Here, $j_{u}^{A,X}$ ($j_{u}^{B,X}$) denotes the action taken by player A (B) while being in state $X=H,L$ at stage u. So, for instance $q_{4}^{t}$ is the relative frequency of action pair $\left( 2,2\right) $ in state H being chosen until stage t.

The strategy pair $\left( \pi ,\sigma \right) \in \mathcal {X}^{A}\times \mathcal {X}^{B}$ is jointly convergent if and only if $q\in \varDelta ^{7}$ exists such that for all $\varepsilon >0,$ $i\in \{1,2,\ldots ,8\}:$

$$\begin{aligned} \begin{array}{l} {\limsup }_{t\rightarrow \infty }\Pr _{\pi ,\sigma }\left[ \left| q_{i}^{t}-q_{i}\right| \ge \varepsilon \right] =0. \end{array} \end{aligned}$$

(12.1)

$\Pr _{\pi ,\sigma }$ denotes the probability under strategy pair $\left( \pi ,\sigma \right) $. $\mathcal {JC}$ denotes the set of jointly convergent strategy pairs. Under such a pair of strategies, the relative frequency of each action pair in both states as play goes to infinity converges to a fixed number with probability 1 in the terminology of Billingsley [8, p. 274]). The set of jointly-convergent pure-strategy rewards $P^{ \mathcal {JC}}$ is then the set of pairs of rewards obtained by using a pair of jointly-convergent pure strategies.
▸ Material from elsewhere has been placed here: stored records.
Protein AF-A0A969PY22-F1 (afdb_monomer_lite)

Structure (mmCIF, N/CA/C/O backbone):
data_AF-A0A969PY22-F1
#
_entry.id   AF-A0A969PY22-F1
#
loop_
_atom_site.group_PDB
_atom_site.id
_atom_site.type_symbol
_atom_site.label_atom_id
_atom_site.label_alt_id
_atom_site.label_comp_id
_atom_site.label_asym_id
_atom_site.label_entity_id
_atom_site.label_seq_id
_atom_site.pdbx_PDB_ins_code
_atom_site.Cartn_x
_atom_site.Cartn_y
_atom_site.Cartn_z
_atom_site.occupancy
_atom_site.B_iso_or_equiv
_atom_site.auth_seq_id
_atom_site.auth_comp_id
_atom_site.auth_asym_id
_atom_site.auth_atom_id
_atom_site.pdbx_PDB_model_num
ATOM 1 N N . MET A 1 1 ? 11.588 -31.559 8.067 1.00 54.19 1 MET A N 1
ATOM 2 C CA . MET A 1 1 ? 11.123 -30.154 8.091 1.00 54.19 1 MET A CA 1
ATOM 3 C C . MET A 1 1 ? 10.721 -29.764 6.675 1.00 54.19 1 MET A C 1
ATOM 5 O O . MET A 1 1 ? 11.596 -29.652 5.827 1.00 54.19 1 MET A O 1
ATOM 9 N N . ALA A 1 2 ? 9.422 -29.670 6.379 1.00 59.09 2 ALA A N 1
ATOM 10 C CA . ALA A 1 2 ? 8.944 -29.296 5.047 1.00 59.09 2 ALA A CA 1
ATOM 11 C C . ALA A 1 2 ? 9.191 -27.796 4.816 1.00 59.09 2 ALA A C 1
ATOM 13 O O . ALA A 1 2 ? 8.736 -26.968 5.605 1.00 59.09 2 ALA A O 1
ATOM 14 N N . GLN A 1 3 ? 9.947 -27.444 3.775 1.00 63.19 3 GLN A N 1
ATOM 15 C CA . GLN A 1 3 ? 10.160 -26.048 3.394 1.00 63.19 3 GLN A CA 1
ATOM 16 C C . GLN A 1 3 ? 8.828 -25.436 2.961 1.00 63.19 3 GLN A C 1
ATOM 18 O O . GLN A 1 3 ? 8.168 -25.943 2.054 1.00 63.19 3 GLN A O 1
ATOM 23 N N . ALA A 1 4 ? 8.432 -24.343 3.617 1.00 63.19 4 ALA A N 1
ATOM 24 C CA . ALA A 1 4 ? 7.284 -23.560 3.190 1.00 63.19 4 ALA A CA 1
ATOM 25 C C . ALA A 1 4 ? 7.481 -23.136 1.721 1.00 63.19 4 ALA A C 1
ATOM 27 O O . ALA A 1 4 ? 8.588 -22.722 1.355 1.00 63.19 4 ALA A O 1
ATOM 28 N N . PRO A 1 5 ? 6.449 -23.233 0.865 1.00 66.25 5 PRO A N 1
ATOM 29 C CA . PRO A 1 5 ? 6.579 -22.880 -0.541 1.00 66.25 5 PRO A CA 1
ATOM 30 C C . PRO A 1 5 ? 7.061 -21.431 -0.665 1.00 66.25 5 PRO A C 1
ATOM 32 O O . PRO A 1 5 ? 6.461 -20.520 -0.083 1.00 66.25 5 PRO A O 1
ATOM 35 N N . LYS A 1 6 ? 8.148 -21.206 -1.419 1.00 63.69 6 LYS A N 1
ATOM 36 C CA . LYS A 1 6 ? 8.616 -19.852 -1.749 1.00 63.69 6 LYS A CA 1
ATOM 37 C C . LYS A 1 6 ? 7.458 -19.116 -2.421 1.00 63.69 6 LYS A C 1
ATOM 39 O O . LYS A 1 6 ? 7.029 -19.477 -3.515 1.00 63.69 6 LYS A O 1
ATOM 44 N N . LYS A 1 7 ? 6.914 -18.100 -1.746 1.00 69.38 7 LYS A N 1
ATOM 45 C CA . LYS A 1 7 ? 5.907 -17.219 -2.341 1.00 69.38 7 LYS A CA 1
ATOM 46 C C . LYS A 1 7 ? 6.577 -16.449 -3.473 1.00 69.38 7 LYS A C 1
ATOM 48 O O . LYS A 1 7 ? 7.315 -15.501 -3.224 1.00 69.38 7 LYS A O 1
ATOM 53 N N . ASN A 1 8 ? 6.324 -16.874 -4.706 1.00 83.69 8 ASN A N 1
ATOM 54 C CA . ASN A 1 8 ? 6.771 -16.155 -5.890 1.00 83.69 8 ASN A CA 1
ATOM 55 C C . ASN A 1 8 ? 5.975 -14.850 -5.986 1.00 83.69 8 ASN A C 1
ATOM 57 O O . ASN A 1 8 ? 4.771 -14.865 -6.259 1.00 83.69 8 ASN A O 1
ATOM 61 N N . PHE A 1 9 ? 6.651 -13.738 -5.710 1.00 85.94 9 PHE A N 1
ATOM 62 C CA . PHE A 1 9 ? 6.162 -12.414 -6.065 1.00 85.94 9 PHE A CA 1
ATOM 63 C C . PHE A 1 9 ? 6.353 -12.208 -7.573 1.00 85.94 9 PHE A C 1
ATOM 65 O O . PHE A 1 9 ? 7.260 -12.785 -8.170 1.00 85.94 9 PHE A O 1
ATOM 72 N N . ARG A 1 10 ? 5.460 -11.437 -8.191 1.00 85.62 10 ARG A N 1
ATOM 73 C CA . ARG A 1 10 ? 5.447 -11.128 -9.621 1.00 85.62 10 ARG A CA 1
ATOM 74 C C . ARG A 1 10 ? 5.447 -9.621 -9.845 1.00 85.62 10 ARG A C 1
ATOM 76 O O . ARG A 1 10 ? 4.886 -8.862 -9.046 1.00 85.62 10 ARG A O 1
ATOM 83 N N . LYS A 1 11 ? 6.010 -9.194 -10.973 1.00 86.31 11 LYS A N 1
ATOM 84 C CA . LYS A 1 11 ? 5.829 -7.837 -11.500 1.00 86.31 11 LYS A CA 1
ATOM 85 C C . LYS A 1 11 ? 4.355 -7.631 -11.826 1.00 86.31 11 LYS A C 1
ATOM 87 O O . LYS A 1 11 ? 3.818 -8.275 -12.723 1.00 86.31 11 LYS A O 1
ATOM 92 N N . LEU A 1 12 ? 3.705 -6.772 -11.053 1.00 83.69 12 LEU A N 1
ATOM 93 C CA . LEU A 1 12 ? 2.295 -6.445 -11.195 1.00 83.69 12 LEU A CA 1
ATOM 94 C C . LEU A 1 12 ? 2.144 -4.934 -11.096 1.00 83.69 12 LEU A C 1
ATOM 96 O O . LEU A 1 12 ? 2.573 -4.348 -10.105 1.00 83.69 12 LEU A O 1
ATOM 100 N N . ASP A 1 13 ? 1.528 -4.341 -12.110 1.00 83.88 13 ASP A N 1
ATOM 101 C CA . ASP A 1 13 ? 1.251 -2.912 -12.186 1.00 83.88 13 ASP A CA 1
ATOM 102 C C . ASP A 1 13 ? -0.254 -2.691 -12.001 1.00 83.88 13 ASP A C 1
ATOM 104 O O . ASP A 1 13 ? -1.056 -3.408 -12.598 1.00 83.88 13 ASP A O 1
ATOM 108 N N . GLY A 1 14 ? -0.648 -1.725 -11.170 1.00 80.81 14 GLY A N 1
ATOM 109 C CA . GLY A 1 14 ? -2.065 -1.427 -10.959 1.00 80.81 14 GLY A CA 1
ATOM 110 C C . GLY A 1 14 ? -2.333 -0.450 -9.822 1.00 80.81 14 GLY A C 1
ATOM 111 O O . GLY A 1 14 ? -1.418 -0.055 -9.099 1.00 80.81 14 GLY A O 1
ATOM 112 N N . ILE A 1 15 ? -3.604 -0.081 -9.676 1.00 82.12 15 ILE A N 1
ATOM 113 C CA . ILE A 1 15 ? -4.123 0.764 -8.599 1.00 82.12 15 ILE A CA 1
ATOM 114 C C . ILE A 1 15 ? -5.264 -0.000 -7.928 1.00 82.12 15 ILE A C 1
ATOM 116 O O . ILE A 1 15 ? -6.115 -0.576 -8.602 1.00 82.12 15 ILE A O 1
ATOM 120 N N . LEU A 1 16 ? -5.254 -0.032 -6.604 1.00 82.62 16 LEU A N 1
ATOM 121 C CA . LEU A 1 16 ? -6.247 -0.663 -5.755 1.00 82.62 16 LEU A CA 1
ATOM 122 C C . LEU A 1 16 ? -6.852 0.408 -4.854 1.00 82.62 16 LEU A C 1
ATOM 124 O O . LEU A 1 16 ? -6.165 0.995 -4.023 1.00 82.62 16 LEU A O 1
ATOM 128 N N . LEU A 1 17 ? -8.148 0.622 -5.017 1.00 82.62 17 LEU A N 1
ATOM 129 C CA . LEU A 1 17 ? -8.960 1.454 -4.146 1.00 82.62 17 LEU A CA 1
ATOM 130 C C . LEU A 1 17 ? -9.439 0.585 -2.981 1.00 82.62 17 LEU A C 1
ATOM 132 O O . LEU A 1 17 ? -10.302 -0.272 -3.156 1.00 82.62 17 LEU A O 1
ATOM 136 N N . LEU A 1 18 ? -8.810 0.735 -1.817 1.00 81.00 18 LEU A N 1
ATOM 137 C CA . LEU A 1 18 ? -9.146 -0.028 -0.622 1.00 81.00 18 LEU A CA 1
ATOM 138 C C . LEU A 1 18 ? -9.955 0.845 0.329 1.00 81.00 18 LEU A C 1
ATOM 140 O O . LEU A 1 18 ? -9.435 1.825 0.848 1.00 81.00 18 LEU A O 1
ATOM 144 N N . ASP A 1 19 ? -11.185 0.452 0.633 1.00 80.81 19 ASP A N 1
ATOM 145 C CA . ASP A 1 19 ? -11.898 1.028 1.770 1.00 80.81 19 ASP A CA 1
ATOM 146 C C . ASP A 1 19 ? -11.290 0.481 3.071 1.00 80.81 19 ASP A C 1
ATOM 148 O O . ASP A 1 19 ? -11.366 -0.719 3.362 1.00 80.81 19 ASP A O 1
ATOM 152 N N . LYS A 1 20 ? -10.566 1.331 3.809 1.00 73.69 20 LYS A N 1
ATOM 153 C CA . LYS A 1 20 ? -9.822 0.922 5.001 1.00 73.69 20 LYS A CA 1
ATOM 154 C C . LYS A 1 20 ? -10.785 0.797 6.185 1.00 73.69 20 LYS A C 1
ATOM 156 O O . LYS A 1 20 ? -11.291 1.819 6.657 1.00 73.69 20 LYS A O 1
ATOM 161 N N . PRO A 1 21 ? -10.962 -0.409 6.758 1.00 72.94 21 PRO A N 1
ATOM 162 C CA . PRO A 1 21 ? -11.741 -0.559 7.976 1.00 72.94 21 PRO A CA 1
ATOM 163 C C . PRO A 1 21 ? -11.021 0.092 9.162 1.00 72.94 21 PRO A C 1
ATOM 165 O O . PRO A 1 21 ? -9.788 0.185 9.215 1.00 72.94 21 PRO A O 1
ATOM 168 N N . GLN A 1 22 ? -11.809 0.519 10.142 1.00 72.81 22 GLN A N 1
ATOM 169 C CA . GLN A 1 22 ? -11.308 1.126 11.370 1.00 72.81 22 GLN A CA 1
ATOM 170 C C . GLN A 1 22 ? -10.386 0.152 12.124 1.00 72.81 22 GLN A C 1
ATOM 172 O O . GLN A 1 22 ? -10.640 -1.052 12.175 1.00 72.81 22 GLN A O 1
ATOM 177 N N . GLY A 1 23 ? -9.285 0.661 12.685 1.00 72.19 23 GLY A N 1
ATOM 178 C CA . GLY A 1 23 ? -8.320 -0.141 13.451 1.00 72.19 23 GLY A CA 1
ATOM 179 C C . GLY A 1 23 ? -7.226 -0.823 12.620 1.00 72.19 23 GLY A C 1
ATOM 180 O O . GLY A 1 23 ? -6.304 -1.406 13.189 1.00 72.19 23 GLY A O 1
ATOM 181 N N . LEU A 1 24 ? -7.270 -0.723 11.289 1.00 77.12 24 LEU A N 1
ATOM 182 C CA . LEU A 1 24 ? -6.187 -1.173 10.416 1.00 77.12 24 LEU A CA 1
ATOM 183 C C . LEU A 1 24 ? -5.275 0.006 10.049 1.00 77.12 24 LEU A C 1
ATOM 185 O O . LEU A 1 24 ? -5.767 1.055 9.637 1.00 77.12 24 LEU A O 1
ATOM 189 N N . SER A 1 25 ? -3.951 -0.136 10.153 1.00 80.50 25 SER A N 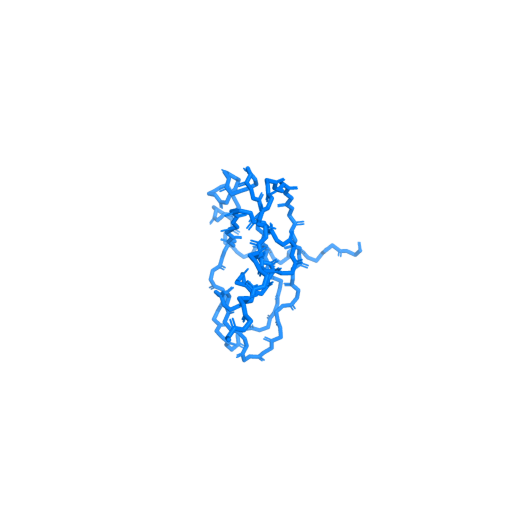1
ATOM 190 C CA . SER A 1 25 ? -3.046 0.924 9.676 1.00 80.50 25 SER A CA 1
ATOM 191 C C . SER A 1 25 ? -2.895 0.890 8.153 1.00 80.50 25 SER A C 1
ATOM 193 O O . SER A 1 25 ? -2.976 -0.171 7.528 1.00 80.50 25 SER A O 1
ATOM 195 N N . SER A 1 26 ? -2.613 2.042 7.543 1.00 77.25 26 SER A N 1
ATOM 196 C CA . SER A 1 26 ? -2.372 2.151 6.093 1.00 77.25 26 SER A CA 1
ATOM 197 C C . SER A 1 26 ? -1.245 1.219 5.617 1.00 77.25 26 SER A C 1
ATOM 199 O O . SER A 1 26 ? -1.353 0.563 4.581 1.00 77.25 26 SER A O 1
ATOM 201 N N . ASN A 1 27 ? -0.213 1.036 6.446 1.00 82.75 27 ASN A N 1
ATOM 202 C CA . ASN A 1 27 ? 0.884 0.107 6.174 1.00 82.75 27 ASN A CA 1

For a pair of jointly convergent pure strategies, let $p_{i}\equiv \lim _{t\rightarrow \infty }p_{i}\left( q^{t}\right) =p_{i}(q)$ for $ i=1,\ldots ,8.$ These notions are well defined as the relevant functions are continuous (cf., e.g., Billingsley [8]). We distinguish the following restrictions to be explained below:

$$\begin{aligned}&\begin{array}{c} 0<{\sum }_{i=1}^{4}q_{i}\left( 1-p_{i}\right) ={\sum }_{i=5}^{8}\,q_{i}p_{i}\text { and }0<{\sum }_{i=1}^{4}q_{i}<1, \end{array} \end{aligned}$$

(12.2)

$$\begin{aligned}&\begin{array}{c} {\sum }_{i=5}^{8}q_{i}=1,\text { and }q_{i}>0\Longrightarrow p_{i}=0,\text { } i=5,\ldots ,8, \end{array} \end{aligned}$$

(12.3)

$$\begin{aligned}&\begin{array}{c} {\sum }_{i=1}^{4}q_{i}=1,\text { and }q_{i}>0\Longrightarrow p_{i}=1,\text { } i=1,\ldots ,4. \end{array} \end{aligned}$$

(12.4)

Restriction (12.2) is a conservation of flow equation: play takes place on both states infinitely often, therefore, due to the law of large numbers the actual instances of leaving High must be proportional to the long run probability of leaving it and the latter must be equal to the probability of returning.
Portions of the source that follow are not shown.